Sarah and I started off in a similar fashion to Alison and I. Long nights spent talking on MySpace, making mix CD’s for each other… I fell hard and fast but I still wasn’t brave enough to go public. I could barely admit it to myself!
I remember some really fucking awful nights in my dorm room. Crying, banging my head against my desk wondering “Why me?”, “Why can’t I just be normal?”It seemed like I was about to embark down a path that was far harder, more painful than the one I’d been on thus far.
I didn’t want to let my Dad down. I didn’t want to embarrass my brother’s or humiliate my ex-boyfriend’s. I definitely didn’t want to lose or alienate my friends.
Sarah was supportive at first but eventually it ended in an ultimatum. Either I tell the world we’re together or I lose her forever.
Losing her was not an option so I made the decision to get some balls. To take a page out of her book and say “Fuck what everybody else thinks”. As long as I had her, everything would be okay.
And it was. We were together almost three years.
WHAT IS YOUR COMING OUT STORY/HOW DID YOU TELL YOUR PARENTS?
Okay so here is the thing that might let some of you down.
I don’t exactly have a coming out story and I never exactly told my parents I was into girls.
Basically, this is how it happened:
One day, I brought Sarah home and told Dad she’d be staying the night. She had a shaved head at this time and was carrying a skateboard so who knows, maybe Dad knew but if he did, he didn’t say anything.
From there, Sarah began spending a few nights a week at ours. And if she wasn’t there, I was at hers. This happened for almost three years.
Apart from one horrendous time where my Dad walked in on us making out – which I will not talk about because it’s a memory I have pushed so deeply down, it’s fuzzy around the edges like a bad dream- my relationship was Sarah was never addressed or discussed.
She still came to all the family birthday’s. She was at the table at Christmas. In fact Dad treated Sarah as if she was his own, often changing the oil in her car or surprising her with a full tank of petrol.
It wasn’t until Sarah and I broke up that Dad even acknowledged our relationship.
I had been dumped. I was a mess. I hadn’t eaten in days and was shuffling around the house like a zombie.
Eventually Dad came over, pulled me into the hug as I crumbled into fits of sobs. I was a mess. I didn’t know what to do. I didn’t know how to be without her.
“I know Pumpkin…I know. It hurts but it will get better, I promise.”
That was it. That’s all he needed to say. I knew he loved me no matter what, no matter who I was dating.
Now, I know I’m very lucky. It could have gone very differently for me- my parents are both a bit older than most of my friends parents. They’re from another world, they’re quite traditional and old school.
I am also the first person in my extended family to love someone of the same sex. So I really had to cover some unfamiliar territory with every family gathering, especially when it was announced I’d be going onto Big Brother. (Dad felt I should probably come completely clean with everybody, although their reaction was “We figured. And we love you regardless.”)
I know it’s not always this easy. That sometimes parents can say all the wrong things, get angry.

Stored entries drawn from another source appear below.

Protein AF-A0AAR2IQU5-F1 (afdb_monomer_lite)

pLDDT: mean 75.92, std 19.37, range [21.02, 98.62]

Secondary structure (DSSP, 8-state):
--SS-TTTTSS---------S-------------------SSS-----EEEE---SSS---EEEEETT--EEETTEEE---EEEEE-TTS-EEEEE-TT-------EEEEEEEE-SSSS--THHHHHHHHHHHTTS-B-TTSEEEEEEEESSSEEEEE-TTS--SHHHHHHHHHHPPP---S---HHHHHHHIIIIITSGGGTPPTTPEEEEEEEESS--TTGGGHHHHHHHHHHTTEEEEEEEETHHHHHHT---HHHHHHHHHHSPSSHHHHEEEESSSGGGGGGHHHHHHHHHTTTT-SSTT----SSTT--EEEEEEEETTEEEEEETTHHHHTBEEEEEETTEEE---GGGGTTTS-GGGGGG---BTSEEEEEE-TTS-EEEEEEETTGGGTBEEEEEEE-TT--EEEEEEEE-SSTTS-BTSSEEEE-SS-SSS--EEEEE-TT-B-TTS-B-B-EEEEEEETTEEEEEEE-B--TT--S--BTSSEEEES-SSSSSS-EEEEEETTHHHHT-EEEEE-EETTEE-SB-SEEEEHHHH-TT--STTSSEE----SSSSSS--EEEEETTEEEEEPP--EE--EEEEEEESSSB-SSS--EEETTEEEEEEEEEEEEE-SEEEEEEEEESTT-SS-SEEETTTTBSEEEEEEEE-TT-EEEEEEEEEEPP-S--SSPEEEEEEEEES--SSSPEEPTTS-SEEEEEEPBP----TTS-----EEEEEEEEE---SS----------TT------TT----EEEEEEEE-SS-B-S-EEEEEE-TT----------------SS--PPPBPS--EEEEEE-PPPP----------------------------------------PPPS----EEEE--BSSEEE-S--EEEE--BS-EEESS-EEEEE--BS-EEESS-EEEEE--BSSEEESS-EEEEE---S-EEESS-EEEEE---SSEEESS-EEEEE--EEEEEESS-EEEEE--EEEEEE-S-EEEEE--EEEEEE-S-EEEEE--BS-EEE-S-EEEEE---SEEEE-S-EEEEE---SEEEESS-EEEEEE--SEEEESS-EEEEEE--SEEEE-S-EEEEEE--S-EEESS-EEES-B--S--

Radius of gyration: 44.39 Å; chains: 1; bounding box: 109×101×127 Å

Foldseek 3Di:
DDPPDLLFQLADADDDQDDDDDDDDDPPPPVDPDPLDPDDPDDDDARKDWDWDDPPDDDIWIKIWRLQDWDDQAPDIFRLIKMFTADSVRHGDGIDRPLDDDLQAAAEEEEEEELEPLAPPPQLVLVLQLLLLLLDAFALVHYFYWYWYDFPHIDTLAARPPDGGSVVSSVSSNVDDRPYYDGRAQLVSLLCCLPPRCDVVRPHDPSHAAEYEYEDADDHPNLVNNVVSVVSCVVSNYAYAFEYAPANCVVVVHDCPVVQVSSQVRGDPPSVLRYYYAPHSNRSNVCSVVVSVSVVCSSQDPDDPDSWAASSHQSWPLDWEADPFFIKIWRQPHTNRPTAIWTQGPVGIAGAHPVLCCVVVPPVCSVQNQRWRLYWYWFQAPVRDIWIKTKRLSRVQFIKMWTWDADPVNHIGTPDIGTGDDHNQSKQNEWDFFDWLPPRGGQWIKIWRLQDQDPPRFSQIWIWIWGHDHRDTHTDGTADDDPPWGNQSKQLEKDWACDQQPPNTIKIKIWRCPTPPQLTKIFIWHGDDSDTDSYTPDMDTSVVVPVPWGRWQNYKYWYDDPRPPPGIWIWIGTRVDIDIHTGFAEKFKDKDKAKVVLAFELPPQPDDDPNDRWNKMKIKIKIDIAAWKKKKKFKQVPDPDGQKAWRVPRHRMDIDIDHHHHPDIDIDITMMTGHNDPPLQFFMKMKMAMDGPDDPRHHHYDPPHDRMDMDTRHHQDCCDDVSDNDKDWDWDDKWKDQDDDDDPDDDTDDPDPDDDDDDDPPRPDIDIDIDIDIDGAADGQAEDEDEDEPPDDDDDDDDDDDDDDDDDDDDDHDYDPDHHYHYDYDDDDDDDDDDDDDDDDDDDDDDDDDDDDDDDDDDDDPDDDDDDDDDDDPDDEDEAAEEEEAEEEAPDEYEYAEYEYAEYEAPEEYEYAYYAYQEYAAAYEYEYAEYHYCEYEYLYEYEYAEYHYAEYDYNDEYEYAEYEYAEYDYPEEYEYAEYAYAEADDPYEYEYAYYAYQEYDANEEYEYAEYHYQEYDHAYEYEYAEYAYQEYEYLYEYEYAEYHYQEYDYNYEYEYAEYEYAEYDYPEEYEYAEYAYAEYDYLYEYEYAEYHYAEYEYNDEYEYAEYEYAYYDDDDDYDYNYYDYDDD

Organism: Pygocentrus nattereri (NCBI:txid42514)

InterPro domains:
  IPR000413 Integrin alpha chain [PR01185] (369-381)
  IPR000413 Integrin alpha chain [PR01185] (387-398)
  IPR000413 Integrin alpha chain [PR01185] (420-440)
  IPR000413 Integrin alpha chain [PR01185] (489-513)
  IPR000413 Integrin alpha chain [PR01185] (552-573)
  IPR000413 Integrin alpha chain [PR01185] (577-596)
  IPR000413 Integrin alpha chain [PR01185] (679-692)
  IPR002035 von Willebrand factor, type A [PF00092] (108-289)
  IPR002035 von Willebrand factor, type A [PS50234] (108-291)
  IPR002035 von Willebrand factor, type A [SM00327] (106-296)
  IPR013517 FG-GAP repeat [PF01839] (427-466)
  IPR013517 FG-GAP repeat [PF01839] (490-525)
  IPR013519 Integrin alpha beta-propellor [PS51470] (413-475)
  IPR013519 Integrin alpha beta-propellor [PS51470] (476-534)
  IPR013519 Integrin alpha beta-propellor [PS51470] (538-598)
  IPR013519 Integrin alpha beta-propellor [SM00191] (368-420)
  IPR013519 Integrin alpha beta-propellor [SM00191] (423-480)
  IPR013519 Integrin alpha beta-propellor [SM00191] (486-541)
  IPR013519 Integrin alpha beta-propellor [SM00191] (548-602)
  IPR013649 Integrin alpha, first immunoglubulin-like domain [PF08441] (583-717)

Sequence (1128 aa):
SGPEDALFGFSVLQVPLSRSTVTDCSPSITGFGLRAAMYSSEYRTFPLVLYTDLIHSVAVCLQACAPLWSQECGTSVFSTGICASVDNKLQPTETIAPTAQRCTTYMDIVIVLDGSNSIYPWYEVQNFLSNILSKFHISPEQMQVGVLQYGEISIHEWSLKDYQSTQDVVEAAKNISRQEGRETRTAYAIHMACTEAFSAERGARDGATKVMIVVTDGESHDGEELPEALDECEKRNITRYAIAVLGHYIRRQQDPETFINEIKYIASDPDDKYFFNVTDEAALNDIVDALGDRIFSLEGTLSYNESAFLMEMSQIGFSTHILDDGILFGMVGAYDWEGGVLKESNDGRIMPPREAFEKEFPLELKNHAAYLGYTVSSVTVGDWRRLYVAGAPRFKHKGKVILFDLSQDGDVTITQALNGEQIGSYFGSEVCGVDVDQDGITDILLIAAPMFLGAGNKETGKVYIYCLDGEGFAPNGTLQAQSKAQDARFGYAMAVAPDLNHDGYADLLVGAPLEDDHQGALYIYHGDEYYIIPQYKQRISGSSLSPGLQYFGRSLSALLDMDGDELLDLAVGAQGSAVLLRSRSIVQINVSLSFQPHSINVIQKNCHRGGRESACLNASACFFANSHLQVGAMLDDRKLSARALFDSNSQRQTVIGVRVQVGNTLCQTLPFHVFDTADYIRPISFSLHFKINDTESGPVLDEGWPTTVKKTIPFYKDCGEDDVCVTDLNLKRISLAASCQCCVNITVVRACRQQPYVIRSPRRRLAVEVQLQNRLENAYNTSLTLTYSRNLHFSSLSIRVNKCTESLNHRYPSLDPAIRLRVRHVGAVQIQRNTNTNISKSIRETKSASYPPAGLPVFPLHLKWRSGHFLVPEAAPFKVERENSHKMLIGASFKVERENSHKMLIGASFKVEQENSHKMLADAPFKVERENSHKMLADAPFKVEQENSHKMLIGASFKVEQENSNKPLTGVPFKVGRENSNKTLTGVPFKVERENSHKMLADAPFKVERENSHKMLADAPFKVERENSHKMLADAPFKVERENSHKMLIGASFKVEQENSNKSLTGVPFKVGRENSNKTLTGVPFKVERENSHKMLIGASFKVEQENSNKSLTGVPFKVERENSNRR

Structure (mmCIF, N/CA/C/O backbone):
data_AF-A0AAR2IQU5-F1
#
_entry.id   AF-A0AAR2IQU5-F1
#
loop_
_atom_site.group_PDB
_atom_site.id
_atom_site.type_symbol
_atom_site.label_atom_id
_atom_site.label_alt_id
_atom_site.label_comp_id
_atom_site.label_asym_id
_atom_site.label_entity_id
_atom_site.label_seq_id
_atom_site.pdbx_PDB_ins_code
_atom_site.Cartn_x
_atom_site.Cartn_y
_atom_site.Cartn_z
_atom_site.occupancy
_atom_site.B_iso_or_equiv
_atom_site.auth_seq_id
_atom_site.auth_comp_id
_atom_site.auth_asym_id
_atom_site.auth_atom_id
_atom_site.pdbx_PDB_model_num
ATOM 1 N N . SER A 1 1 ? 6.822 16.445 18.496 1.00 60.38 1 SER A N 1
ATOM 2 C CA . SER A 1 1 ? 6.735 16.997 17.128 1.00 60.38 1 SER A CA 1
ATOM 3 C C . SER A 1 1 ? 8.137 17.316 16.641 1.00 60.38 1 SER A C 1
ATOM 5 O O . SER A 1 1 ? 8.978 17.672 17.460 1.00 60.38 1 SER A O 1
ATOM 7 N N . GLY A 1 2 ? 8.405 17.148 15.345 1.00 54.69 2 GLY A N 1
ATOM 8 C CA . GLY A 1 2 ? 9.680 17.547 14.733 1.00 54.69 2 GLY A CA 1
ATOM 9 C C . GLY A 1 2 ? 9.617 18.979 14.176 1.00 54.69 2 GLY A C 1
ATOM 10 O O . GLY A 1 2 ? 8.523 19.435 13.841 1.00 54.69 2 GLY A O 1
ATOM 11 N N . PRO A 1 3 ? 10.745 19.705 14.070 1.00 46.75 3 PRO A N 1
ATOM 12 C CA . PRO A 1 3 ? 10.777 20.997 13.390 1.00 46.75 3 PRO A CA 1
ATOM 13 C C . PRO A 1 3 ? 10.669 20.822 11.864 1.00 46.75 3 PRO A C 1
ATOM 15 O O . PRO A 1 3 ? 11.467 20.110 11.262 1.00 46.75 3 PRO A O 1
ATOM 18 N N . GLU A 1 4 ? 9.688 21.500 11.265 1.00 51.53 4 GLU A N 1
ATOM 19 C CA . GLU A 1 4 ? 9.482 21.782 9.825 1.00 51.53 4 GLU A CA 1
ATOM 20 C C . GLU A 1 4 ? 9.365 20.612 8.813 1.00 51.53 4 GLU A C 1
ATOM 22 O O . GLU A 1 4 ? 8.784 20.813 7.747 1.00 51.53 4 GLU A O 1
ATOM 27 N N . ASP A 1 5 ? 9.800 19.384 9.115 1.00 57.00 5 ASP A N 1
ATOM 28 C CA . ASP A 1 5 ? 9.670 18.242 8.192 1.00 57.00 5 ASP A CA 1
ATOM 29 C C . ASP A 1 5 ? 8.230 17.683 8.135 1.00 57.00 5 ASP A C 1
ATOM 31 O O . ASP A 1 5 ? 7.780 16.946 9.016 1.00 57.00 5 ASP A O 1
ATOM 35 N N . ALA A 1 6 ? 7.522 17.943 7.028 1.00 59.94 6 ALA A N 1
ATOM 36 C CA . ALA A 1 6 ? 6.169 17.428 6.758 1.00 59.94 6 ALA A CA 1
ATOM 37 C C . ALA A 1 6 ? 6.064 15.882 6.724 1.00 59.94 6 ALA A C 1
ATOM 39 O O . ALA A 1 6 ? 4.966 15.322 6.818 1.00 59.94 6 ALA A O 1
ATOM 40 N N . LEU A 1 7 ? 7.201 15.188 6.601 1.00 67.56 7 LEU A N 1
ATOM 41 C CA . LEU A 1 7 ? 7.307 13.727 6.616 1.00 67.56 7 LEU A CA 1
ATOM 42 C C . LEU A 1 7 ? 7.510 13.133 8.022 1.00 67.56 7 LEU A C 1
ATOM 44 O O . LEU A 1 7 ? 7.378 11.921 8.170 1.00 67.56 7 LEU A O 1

Or worst, they can disown their own children.
I’d like to think that society itself is continuing to be more open minded and better educated on LGBTI issues. Gay and lesbian characters are popping up in almost every great television show or movie. Musicians and sports people are starting to no longer be afraid to be themselves.

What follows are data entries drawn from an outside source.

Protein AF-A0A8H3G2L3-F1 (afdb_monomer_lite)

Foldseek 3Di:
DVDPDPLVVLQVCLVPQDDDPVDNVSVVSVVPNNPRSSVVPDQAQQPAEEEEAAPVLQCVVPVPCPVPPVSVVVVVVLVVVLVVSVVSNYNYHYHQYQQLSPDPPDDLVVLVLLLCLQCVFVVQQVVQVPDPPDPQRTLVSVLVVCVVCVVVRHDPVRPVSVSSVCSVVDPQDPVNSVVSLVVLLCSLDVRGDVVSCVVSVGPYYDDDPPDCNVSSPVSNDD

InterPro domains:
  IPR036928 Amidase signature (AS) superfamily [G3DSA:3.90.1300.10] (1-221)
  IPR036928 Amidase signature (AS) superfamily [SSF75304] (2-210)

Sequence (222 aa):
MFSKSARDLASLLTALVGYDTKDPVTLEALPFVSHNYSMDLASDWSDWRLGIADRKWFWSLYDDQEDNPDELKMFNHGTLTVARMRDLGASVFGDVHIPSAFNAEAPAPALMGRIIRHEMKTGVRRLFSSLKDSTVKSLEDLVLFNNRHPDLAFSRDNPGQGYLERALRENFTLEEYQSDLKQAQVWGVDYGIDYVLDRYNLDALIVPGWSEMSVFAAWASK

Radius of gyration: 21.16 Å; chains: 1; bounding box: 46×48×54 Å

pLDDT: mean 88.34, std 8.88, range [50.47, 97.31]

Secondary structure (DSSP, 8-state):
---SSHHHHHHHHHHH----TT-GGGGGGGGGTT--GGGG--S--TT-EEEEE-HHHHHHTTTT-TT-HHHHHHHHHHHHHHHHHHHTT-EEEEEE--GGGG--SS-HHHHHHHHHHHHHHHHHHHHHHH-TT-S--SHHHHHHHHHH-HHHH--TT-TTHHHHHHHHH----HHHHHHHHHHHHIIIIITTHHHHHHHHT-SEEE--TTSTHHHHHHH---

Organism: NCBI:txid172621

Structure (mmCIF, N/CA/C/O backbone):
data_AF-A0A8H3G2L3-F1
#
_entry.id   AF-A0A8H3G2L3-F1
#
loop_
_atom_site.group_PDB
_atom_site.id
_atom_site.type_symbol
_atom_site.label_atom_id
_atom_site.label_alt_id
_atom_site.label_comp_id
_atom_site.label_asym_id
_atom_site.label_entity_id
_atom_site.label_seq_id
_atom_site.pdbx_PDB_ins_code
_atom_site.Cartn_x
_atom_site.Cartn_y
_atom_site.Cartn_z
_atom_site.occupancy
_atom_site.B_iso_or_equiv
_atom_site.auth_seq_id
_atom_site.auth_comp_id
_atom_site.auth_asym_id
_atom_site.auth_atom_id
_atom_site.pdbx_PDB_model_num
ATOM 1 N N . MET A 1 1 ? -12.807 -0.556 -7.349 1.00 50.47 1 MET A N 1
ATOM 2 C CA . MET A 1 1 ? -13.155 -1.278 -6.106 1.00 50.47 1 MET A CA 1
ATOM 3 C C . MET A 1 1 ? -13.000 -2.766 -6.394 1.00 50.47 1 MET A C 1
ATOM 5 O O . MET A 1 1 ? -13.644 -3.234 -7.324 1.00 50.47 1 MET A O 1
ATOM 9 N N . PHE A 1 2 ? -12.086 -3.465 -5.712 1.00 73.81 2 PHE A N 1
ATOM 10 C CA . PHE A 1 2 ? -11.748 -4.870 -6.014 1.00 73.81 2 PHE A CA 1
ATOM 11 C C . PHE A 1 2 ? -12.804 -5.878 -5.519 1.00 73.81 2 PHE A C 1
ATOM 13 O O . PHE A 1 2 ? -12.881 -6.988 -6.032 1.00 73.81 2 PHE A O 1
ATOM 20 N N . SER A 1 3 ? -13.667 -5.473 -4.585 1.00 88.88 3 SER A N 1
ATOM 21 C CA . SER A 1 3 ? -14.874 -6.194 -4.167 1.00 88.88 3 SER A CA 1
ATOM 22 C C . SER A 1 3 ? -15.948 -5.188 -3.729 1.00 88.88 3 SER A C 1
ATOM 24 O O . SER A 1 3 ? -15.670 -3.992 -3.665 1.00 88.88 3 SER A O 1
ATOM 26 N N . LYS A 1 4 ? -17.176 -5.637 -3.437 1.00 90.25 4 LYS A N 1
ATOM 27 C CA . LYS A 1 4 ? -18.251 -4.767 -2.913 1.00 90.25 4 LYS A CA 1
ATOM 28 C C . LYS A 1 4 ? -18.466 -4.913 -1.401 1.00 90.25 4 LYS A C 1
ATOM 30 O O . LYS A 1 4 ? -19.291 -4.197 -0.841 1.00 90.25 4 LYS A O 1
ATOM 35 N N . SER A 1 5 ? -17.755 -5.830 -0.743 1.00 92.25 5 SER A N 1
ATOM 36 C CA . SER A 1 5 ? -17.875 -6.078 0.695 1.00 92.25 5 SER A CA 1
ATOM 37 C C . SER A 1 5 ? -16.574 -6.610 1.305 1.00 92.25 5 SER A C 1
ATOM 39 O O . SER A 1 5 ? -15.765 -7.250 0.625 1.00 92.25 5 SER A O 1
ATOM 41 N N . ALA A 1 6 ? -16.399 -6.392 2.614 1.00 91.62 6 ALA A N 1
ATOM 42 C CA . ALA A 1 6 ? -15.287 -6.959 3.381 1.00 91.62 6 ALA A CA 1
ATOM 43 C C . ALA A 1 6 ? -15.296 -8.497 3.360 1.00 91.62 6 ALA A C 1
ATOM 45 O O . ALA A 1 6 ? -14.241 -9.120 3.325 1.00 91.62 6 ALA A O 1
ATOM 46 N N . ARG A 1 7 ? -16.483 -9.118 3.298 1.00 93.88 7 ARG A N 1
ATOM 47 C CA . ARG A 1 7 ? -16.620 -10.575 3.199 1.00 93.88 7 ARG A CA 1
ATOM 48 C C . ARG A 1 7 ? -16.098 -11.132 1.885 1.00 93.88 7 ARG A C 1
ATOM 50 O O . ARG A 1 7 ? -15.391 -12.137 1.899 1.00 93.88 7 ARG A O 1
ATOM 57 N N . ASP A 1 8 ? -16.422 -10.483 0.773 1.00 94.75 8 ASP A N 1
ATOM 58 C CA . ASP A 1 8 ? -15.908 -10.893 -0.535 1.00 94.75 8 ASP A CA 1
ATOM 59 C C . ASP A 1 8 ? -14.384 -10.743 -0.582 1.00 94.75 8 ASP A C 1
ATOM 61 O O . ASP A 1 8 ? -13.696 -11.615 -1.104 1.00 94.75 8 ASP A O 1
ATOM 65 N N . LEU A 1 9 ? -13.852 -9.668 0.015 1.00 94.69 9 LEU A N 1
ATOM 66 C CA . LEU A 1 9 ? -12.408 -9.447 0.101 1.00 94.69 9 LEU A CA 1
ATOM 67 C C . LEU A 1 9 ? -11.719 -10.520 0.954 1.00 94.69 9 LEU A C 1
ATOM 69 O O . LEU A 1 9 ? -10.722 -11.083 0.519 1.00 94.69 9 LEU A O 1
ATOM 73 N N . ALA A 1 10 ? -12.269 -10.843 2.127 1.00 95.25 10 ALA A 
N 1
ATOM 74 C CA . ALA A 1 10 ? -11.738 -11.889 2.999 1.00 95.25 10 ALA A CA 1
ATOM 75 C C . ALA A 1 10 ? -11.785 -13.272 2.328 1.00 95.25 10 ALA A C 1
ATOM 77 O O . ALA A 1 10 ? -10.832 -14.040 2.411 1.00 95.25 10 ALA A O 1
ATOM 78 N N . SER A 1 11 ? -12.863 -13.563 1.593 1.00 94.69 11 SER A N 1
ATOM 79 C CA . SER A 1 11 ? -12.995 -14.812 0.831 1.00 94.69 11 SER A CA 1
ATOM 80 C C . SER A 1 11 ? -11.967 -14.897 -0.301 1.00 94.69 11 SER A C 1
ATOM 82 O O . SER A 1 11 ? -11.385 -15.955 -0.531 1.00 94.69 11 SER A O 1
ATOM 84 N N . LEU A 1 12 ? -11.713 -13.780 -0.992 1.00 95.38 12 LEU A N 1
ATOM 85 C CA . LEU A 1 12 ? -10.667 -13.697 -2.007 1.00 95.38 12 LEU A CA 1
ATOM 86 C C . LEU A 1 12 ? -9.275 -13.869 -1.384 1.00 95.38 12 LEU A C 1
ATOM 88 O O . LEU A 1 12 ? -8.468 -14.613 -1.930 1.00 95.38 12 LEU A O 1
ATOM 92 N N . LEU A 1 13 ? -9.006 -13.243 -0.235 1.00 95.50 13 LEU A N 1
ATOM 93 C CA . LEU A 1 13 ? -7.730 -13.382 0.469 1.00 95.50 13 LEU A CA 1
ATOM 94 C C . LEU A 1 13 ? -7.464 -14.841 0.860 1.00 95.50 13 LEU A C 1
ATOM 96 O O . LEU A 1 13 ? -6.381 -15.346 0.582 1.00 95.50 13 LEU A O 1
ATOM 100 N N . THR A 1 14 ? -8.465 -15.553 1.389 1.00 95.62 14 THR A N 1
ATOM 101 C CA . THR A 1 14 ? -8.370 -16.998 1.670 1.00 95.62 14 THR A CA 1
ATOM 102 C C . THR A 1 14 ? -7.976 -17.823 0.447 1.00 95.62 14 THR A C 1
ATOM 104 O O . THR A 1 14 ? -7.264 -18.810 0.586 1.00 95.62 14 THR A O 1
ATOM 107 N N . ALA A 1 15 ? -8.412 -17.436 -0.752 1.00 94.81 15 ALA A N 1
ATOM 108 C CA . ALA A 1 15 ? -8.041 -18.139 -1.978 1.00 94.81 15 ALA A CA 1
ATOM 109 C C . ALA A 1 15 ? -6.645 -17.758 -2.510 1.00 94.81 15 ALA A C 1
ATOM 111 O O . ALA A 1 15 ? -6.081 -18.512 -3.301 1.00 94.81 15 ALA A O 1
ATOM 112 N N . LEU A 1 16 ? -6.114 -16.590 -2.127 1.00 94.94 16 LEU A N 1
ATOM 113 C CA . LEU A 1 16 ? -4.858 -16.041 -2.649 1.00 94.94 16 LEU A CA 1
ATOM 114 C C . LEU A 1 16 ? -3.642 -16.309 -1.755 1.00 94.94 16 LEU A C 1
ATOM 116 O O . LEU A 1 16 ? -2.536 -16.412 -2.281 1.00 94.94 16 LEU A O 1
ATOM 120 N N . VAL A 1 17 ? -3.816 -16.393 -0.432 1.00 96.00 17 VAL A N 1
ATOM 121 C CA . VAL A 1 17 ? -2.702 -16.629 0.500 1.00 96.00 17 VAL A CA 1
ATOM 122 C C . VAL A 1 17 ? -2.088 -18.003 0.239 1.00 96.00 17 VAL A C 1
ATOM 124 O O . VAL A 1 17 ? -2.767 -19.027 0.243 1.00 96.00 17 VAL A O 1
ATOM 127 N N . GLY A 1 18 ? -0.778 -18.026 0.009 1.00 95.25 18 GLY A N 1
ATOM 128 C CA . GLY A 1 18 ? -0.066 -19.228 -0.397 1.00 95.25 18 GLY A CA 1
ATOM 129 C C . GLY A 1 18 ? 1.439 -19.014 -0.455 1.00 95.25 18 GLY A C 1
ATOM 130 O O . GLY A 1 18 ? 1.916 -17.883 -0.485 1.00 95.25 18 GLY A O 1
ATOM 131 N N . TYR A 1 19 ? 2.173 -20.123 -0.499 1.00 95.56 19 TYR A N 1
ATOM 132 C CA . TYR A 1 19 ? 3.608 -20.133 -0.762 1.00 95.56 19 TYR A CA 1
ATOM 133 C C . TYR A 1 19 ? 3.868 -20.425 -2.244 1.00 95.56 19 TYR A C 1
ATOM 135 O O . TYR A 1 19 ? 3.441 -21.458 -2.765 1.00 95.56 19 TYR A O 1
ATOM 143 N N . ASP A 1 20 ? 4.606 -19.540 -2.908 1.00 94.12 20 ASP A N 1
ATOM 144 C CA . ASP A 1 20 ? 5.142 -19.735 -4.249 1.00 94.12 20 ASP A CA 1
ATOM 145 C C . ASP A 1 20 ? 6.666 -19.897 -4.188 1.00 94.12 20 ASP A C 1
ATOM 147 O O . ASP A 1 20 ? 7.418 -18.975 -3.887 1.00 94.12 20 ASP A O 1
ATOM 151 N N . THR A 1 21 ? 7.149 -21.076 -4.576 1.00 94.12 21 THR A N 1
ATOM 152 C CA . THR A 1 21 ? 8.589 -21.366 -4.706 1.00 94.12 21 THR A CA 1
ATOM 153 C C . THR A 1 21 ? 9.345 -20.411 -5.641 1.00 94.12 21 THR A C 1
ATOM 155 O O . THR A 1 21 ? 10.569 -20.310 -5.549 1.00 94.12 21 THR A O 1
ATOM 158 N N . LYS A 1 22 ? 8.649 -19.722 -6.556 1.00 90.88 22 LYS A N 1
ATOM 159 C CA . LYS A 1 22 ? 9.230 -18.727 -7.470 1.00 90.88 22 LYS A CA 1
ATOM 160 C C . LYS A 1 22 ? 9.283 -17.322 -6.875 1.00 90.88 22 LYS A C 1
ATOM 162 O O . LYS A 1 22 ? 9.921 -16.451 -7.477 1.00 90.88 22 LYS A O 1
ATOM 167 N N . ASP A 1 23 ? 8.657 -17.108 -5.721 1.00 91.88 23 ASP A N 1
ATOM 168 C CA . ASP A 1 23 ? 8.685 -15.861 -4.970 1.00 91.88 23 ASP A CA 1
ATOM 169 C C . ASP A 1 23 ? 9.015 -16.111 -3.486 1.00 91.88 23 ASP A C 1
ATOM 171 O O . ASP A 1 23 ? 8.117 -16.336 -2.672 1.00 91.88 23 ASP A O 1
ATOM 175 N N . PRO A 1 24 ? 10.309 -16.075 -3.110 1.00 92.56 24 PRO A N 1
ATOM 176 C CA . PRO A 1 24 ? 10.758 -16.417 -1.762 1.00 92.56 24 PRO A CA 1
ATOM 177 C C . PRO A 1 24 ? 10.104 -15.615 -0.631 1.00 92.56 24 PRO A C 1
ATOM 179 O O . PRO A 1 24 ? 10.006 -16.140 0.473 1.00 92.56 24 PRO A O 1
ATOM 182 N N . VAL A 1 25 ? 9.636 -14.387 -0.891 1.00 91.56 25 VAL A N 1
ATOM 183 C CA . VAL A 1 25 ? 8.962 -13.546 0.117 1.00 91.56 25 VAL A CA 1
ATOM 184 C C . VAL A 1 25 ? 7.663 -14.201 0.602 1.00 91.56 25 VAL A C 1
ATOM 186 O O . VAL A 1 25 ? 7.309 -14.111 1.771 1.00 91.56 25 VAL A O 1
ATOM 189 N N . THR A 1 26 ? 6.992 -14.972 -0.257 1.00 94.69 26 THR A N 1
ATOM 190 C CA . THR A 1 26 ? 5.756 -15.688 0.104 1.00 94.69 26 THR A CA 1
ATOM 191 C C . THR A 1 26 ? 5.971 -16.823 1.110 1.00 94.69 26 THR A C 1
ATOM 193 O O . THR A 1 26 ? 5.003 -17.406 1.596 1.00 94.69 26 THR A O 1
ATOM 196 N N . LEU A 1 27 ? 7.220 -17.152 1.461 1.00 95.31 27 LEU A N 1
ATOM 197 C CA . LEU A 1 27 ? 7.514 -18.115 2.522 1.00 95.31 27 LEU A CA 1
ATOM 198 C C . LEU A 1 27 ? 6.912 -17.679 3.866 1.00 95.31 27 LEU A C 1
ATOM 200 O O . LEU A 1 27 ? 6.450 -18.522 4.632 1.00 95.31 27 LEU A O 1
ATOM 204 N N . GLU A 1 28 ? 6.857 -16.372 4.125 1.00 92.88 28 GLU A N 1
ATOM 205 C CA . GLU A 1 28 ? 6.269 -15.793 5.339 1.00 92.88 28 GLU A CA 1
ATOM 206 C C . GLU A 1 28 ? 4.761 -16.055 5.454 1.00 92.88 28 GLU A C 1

And you shouldn’t be either.
Be honest with yourself. The heart wants what the heart wants. Tell the people around you if you want, keep it private if that feels right for you. You can’t do anything else but be yourself.
The people who love you, who support you and who stick by you are the ones that matter.
As somebody very close to me once told me: “Everything is okay in the end. If it’s not okay, it’s not the end.”